アーノルドはドラゴンにも効果のある氷魔法を剣にまとわせていた。

得意のエンチャントマジックだ。

「フーカの祝福もあって、僕の攻撃力は何倍にもなってる。こいつで攻撃すれば、たとえドラゴンだろうと首の骨を叩き折れると思う」

「ええ? 近接攻撃かよ。危ねえぞ? しかも首だって?」

「おいおい、可能か? そんなの」

「フーカ、圧縮空気で首を下に押しつけられないか?」

「大分力が弱って動き鈍ってきたからできると思う。やってみるね」

フーカの圧縮空気により、ドラゴンの頭が地面に叩きつけられた。

ドラゴンはフラフラしている。

チャンス!

アーノルドが駆け出し、ドラゴンに肉薄する!

ドラゴンもまた、視力を失いながらも自分に迫る危機を察知し、アーノルドにブレスを放たんとした。

「危ねえ!」

「でやああああああああ!」

寸前でフーカの圧縮空気がドラゴンの横面を張り、ブレスはアーノルドを逸れた!

アーノルド渾身の一撃がドラゴンの首にヒットする!

「グオオオオオオオオオオオオ!」

「や、やったか?」

ドラゴンは生きてはいた。

が、もう首は折れて身体を動かせず、死を待つだけだった。

「フーカ、憎むべきドラゴンとはいえ、苦しませると可哀そうだ。

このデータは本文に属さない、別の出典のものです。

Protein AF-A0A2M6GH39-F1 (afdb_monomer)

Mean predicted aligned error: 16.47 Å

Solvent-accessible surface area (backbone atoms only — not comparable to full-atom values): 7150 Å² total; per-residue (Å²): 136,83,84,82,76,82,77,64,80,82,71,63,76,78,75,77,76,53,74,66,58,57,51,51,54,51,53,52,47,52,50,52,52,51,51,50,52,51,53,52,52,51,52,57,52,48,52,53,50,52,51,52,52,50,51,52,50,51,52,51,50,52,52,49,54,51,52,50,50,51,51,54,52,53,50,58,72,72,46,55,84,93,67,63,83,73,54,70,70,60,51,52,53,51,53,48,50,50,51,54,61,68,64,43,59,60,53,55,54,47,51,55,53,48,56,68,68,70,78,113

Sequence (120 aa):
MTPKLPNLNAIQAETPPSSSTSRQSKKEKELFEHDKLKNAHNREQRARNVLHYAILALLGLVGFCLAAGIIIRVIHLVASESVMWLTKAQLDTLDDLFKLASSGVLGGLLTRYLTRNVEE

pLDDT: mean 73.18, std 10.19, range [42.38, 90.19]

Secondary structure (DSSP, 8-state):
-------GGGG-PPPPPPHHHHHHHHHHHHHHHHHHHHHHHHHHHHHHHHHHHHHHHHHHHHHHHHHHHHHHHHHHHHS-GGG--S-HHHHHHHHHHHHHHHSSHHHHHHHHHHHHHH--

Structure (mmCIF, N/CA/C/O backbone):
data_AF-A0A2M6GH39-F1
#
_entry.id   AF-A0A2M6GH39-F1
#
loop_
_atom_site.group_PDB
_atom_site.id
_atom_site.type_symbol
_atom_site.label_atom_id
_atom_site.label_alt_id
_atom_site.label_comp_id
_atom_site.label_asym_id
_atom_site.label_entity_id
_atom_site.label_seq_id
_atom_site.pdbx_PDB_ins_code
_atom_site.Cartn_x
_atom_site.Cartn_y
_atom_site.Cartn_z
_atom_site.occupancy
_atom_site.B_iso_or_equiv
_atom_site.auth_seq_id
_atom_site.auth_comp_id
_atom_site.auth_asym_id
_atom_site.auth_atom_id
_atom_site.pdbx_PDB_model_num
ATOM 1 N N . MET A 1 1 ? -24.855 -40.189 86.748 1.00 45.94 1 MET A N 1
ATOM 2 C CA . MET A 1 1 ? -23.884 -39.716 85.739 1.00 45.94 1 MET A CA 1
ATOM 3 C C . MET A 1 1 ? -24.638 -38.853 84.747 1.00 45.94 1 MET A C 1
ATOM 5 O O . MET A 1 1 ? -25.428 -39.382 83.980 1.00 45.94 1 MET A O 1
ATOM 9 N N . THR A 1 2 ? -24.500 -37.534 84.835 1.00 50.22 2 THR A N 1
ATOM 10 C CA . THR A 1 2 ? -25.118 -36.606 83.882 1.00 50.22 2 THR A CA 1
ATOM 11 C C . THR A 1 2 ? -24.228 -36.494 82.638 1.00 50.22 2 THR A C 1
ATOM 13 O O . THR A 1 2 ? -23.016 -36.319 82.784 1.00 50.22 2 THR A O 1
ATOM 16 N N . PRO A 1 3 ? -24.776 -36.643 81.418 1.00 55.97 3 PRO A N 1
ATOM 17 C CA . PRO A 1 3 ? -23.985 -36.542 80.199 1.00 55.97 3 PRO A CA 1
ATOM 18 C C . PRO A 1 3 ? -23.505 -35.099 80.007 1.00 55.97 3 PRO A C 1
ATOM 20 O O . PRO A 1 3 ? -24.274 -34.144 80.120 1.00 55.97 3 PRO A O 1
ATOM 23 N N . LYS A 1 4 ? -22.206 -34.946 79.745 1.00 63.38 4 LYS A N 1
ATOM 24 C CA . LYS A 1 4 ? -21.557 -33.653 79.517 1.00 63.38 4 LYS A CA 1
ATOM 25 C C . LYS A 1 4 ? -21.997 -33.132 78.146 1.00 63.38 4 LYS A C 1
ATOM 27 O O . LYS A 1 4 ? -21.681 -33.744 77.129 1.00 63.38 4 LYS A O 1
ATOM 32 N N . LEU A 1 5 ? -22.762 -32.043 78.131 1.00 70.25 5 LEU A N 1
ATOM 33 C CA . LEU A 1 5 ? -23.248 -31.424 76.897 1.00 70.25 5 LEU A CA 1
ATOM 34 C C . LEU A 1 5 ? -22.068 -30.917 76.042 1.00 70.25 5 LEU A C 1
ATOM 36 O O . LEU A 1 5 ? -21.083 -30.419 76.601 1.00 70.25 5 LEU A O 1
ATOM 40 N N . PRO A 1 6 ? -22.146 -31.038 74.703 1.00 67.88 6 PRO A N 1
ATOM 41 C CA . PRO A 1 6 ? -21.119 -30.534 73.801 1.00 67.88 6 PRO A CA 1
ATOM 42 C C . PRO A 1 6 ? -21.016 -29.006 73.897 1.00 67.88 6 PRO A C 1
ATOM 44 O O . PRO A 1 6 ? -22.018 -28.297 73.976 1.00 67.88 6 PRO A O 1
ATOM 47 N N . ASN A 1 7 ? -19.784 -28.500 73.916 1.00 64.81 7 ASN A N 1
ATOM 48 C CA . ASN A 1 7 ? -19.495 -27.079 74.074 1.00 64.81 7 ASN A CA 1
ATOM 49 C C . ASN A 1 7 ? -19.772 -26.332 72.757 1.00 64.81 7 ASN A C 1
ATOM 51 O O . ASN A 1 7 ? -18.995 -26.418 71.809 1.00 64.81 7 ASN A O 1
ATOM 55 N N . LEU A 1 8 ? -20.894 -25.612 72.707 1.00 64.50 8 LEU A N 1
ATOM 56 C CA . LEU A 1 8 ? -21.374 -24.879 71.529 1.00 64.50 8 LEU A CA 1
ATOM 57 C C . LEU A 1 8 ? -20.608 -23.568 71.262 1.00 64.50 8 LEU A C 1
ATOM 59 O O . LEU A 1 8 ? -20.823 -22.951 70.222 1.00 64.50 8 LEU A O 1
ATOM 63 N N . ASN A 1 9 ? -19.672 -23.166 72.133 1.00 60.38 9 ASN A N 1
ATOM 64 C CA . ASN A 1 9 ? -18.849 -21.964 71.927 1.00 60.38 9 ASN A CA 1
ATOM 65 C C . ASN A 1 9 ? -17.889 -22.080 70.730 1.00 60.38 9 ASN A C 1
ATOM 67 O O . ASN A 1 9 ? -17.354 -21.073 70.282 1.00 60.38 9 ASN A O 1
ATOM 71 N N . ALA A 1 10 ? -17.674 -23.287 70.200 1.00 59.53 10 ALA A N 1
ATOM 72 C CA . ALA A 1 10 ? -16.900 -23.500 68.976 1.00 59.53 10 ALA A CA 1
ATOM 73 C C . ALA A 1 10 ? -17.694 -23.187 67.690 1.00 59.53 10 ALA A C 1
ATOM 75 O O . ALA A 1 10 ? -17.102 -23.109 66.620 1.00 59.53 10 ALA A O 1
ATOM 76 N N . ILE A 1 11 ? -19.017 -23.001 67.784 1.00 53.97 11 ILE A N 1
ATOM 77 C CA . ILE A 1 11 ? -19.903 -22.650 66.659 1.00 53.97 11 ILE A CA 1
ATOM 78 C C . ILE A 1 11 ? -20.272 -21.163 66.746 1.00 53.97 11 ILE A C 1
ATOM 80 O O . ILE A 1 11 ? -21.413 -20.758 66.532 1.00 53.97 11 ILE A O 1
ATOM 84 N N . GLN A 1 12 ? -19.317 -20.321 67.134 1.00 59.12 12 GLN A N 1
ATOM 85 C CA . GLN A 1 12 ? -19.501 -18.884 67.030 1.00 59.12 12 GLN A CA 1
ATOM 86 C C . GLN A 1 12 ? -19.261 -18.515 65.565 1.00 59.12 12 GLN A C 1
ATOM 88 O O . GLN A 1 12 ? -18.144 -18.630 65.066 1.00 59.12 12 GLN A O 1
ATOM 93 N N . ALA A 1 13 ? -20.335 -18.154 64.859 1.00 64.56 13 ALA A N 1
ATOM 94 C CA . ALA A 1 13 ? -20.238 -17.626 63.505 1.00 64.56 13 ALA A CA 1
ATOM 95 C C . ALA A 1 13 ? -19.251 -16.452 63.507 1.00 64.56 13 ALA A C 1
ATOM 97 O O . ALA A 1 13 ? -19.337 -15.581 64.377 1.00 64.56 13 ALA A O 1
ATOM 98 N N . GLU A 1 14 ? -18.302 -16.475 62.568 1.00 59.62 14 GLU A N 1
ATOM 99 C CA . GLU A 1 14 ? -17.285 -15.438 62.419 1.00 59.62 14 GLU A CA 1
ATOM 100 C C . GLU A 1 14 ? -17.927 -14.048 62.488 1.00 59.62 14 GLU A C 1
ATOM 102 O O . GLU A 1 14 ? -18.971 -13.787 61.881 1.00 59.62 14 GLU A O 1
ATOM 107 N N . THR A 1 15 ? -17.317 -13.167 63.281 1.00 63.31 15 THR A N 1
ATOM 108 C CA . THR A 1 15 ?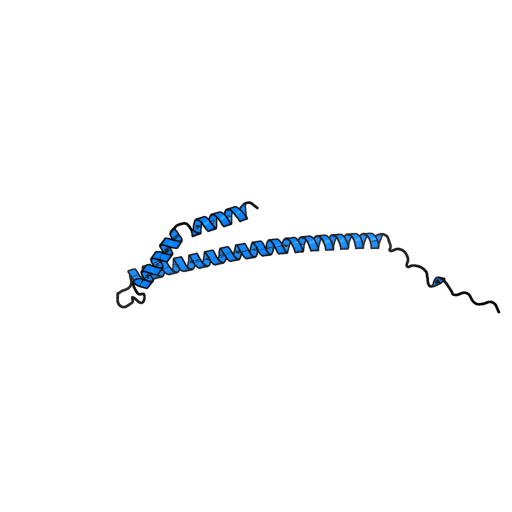 -17.785 -11.801 63.504 1.00 63.31 15 THR A CA 1
ATOM 109 C C . THR A 1 15 ? -18.019 -11.124 62.152 1.00 63.31 15 THR A C 1
ATOM 111 O O . THR A 1 15 ? -17.129 -11.186 61.297 1.00 63.31 15 THR A O 1
ATOM 114 N N . PRO A 1 16 ? -19.179 -10.475 61.920 1.00 58.28 16 PRO A N 1
ATOM 115 C CA . PRO A 1 16 ? -19.453 -9.840 60.639 1.00 58.28 16 PRO A CA 1
ATOM 116 C C . PRO A 1 16 ? -18.313 -8.873 60.289 1.00 58.28 16 PRO A C 1
ATOM 118 O O . PRO A 1 16 ? -17.840 -8.143 61.169 1.00 58.28 16 PRO A O 1
ATOM 121 N N . PRO A 1 17 ? -17.835 -8.881 59.031 1.00 58.88 17 PRO A N 1
ATOM 122 C CA . PRO A 1 17 ? -16.657 -8.124 58.644 1.00 58.88 17 PRO A CA 1
ATOM 123 C C . PRO A 1 17 ? -16.866 -6.647 58.964 1.00 58.88 17 PRO A C 1
ATOM 125 O O . PRO A 1 17 ? -17.939 -6.084 58.729 1.00 58.88 17 PRO A O 1
ATOM 128 N N . SER A 1 18 ? -15.829 -6.019 59.517 1.00 63.12 18 SER A N 1
ATOM 129 C CA . SER A 1 18 ? -15.892 -4.621 59.931 1.00 63.12 18 SER A CA 1
ATOM 130 C C . SER A 1 18 ? -16.323 -3.720 58.762 1.00 63.12 18 SER A C 1
ATOM 132 O O . SER A 1 18 ? -16.013 -3.973 57.591 1.00 63.12 18 SER A O 1
ATOM 134 N N . SER A 1 19 ? -17.062 -2.650 59.057 1.00 61.72 19 SER A N 1
ATOM 135 C CA . SER A 1 19 ? -17.618 -1.756 58.032 1.00 61.72 19 SER A CA 1
ATOM 136 C C . SER A 1 19 ? -16.542 -1.135 57.125 1.00 61.72 19 SER A C 1
ATOM 138 O O . SER A 1 19 ? -16.817 -0.874 55.949 1.00 61.72 19 SER A O 1
ATOM 140 N N . SER A 1 20 ? -15.309 -0.973 57.622 1.00 60.62 20 SER A N 1
ATOM 141 C CA . SER A 1 20 ? -14.136 -0.546 56.848 1.00 60.62 20 SER A CA 1
ATOM 142 C C . SER A 1 20 ? -13.693 -1.597 55.824 1.00 60.62 20 SER A C 1
ATOM 144 O O . SER A 1 20 ? -13.469 -1.240 54.666 1.00 60.62 20 SER A O 1
ATOM 146 N N . THR A 1 21 ? -13.680 -2.883 56.189 1.00 60.47 21 THR A N 1
ATOM 147 C CA . THR A 1 21 ? -13.405 -4.009 55.277 1.00 60.47 21 THR A CA 1
ATOM 148 C C . THR A 1 21 ? -14.457 -4.100 54.165 1.00 60.47 21 THR A C 1
ATOM 150 O O . THR A 1 21 ? -14.119 -4.310 53.002 1.00 60.47 21 THR A O 1
ATOM 153 N N . SER A 1 22 ? -15.736 -3.847 54.481 1.00 62.72 22 SER A N 1
ATOM 154 C CA . SER A 1 22 ? -16.811 -3.825 53.470 1.00 62.72 22 SER A CA 1
ATOM 155 C C . SER A 1 22 ? -16.682 -2.663 52.472 1.00 62.72 22 SER A C 1
ATOM 157 O O . SER A 1 22 ? -17.052 -2.792 51.306 1.00 62.72 22 SER A O 1
ATOM 159 N N . ARG A 1 23 ? -16.147 -1.514 52.913 1.00 66.44 23 ARG A N 1
ATOM 160 C CA . ARG A 1 23 ? -15.889 -0.353 52.048 1.00 66.44 23 ARG A CA 1
ATOM 161 C C . ARG A 1 23 ? -14.671 -0.576 51.158 1.00 66.44 23 ARG A C 1
ATOM 163 O O . ARG A 1 23 ? -14.705 -0.163 50.003 1.00 66.44 23 ARG A O 1
ATOM 170 N N . GLN A 1 24 ? -13.627 -1.227 51.668 1.00 69.25 24 GLN A N 1
ATOM 171 C CA . GLN A 1 24 ? -12.468 -1.611 50.859 1.00 69.25 24 GLN A CA 1
ATOM 172 C C . GLN A 1 24 ? -12.839 -2.628 49.777 1.00 69.25 24 GLN A C 1
ATOM 174 O O . GLN A 1 24 ? -12.487 -2.406 48.624 1.00 69.25 24 GLN A O 1
ATOM 179 N N . SER A 1 25 ? -13.633 -3.657 50.094 1.00 66.38 25 SER A N 1
ATOM 180 C CA . SER A 1 25 ? -14.009 -4.663 49.088 1.00 66.38 25 SER A CA 1
ATOM 181 C C . SER A 1 25 ? -14.910 -4.104 47.980 1.00 66.38 25 SER A C 1
ATOM 183 O O . SER A 1 25 ? -14.812 -4.527 46.829 1.00 66.38 25 SER A O 1
ATOM 185 N N . LYS A 1 26 ? -15.759 -3.113 48.292 1.00 74.31 26 LYS A N 1
ATOM 186 C CA . LYS A 1 26 ? -16.538 -2.382 47.278 1.00 74.31 26 LYS A CA 1
ATOM 187 C C . LYS A 1 26 ? -15.640 -1.564 46.350 1.00 74.31 26 LYS A C 1
ATOM 189 O O . LYS A 1 26 ? -15.818 -1.640 45.141 1.00 74.31 26 LYS A O 1
ATOM 194 N N . LYS A 1 27 ? -14.645 -0.858 46.899 1.00 74.50 27 LYS A N 1
ATOM 195 C CA . LYS A 1 27 ? -13.668 -0.095 46.105 1.00 74.50 27 LYS A CA 1
ATOM 196 C C . LYS A 1 27 ? -12.800 -0.994 45.225 1.00 74.50 27 LYS A C 1
ATOM 198 O O . LYS A 1 27 ? -12.552 -0.650 44.077 1.00 74.50 27 LYS A O 1
ATOM 203 N N . GLU A 1 28 ? -12.362 -2.145 45.734 1.00 68.62 28 GLU A N 1
ATOM 204 C CA . GLU A 1 28 ? -11.616 -3.127 44.935 1.00 68.62 28 GLU A CA 1
ATOM 205 C C . GLU A 1 28 ? -12.469 -3.731 43.820 1.00 68.62 28 GLU A C 1
ATOM 207 O O . GLU A 1 28 ? -11.980 -3.884 42.704 1.00 68.62 28 GLU A O 1
ATOM 212 N N . LYS A 1 29 ? -13.750 -4.026 44.083 1.00 75.62 29 LYS A N 1
ATOM 213 C CA . LYS A 1 29 ? -14.682 -4.476 43.039 1.00 75.62 29 LYS A CA 1
ATOM 214 C C . LYS A 1 29 ? -14.889 -3.419 41.961 1.00 75.62 29 LYS A C 1
ATOM 216 O O . LYS A 1 29 ? -14.816 -3.759 40.787 1.00 75.62 29 LYS A O 1
ATOM 221 N N . GLU A 1 30 ? -15.103 -2.162 42.342 1.00 75.31 30 GLU A N 1
ATOM 222 C CA . GLU A 1 30 ? -15.230 -1.055 41.386 1.00 75.31 30 GLU A CA 1
ATOM 223 C C . GLU A 1 30 ? -13.957 -0.888 40.549 1.00 75.31 30 GLU A C 1
ATOM 225 O O . GLU A 1 30 ? -14.053 -0.750 39.333 1.00 75.31 30 GLU A O 1
ATOM 230 N N . LEU A 1 31 ? -12.768 -0.989 41.157 1.00 73.25 31 LEU A N 1
ATOM 231 C CA . LEU A 1 31 ? -11.499 -0.978 40.421 1.00 73.25 31 LEU A CA 1
ATOM 232 C C . LEU A 1 31 ? -11.388 -2.150 39.440 1.00 73.25 31 LEU A C 1
ATOM 234 O O . LEU A 1 31 ? -10.994 -1.943 38.296 1.00 73.25 31 LEU A O 1
ATOM 238 N N . PHE A 1 32 ? -11.760 -3.361 39.857 1.00 72.44 32 PHE A N 1
ATOM 239 C CA . PHE A 1 32 ? -11.728 -4.548 39.001 1.00 72.44 32 PHE A CA 1
ATOM 240 C C . PHE A 1 32 ? -12.706 -4.454 37.828 1.00 72.44 32 PHE A C 1
ATOM 242 O O . PHE A 1 32 ? -12.371 -4.858 36.713 1.00 72.44 32 PHE A O 1
ATOM 249 N N . GLU A 1 33 ? -13.911 -3.927 38.050 1.00 75.75 33 GLU A N 1
ATOM 250 C CA . GLU A 1 33 ? -14.878 -3.709 36.972 1.00 75.75 33 GLU A CA 1
ATOM 251 C C . GLU A 1 33 ? -14.413 -2.609 36.017 1.00 75.75 33 GLU A C 1
ATOM 253 O O . GLU A 1 33 ? -14.506 -2.772 34.798 1.00 75.75 33 GLU A O 1
ATOM 258 N N . HIS A 1 34 ? -13.828 -1.537 36.552 1.00 71.69 34 HIS A N 1
ATOM 259 C CA . HIS A 1 34 ? -13.278 -0.450 35.754 1.00 71.69 34 HIS A CA 1
ATOM 260 C C . HIS A 1 34 ? -12.080 -0.913 34.906 1.00 71.69 34 HIS A C 1
ATOM 262 O O . HIS A 1 34 ? -12.003 -0.597 33.717 1.00 71.69 34 HIS A O 1
ATOM 268 N N . ASP A 1 35 ? -11.185 -1.735 35.462 1.00 70.75 35 ASP A N 1
ATOM 269 C CA . ASP A 1 35 ? -10.081 -2.352 34.717 1.00 70.75 35 ASP A CA 1
ATOM 270 C C . ASP A 1 35 ? -10.580 -3.360 33.679 1.00 70.75 35 ASP A C 1
ATOM 272 O O . ASP A 1 35 ? -10.051 -3.423 32.567 1.00 70.75 35 ASP A O 1
ATOM 276 N N . LYS A 1 36 ? -11.630 -4.128 33.982 1.00 73.06 36 LYS A N 1
ATOM 277 C CA . LYS A 1 36 ? -12.233 -5.069 33.029 1.00 73.06 36 LYS A CA 1
ATOM 278 C C . LYS A 1 36 ? -12.842 -4.344 31.827 1.00 73.06 36 LYS A C 1
ATOM 280 O O . LYS A 1 36 ? -12.614 -4.767 30.693 1.00 73.06 36 LYS A O 1
ATOM 285 N N . LEU A 1 37 ? -13.562 -3.245 32.055 1.00 70.94 37 LEU A N 1
ATOM 286 C CA . LEU A 1 37 ? -14.142 -2.415 30.995 1.00 70.94 37 LEU A CA 1
ATOM 287 C C . LEU A 1 37 ? -13.058 -1.719 30.164 1.00 70.94 37 LEU A C 1
ATOM 289 O O . LEU A 1 37 ? -13.101 -1.766 28.935 1.00 70.94 37 LEU A O 1
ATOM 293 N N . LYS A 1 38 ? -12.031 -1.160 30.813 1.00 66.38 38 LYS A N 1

首の傷口からカマイタチを撃ち込んで太い血管を切断してくれ」

「はーい!」

フーカのカマイタチが連続して放たれる。

ドラゴンの命の灯は消えた。

冒険者達が騒然とする。

「ま、マジでドラゴン倒しちまったぞ?」

「ドラゴンスレイヤー万歳! フーカとその彼氏万歳!」

「剥ぎ取りは明日だな。まず王都に報告しなきゃいけない」

「そんなの誰かがやるでしょ。お腹減っちゃった。後方に下がってる重傷者のところに案内してくれる? 癒してから御飯食べようよ」

アーノルドは『フーカとその彼氏』という発言に少なからず動揺していた。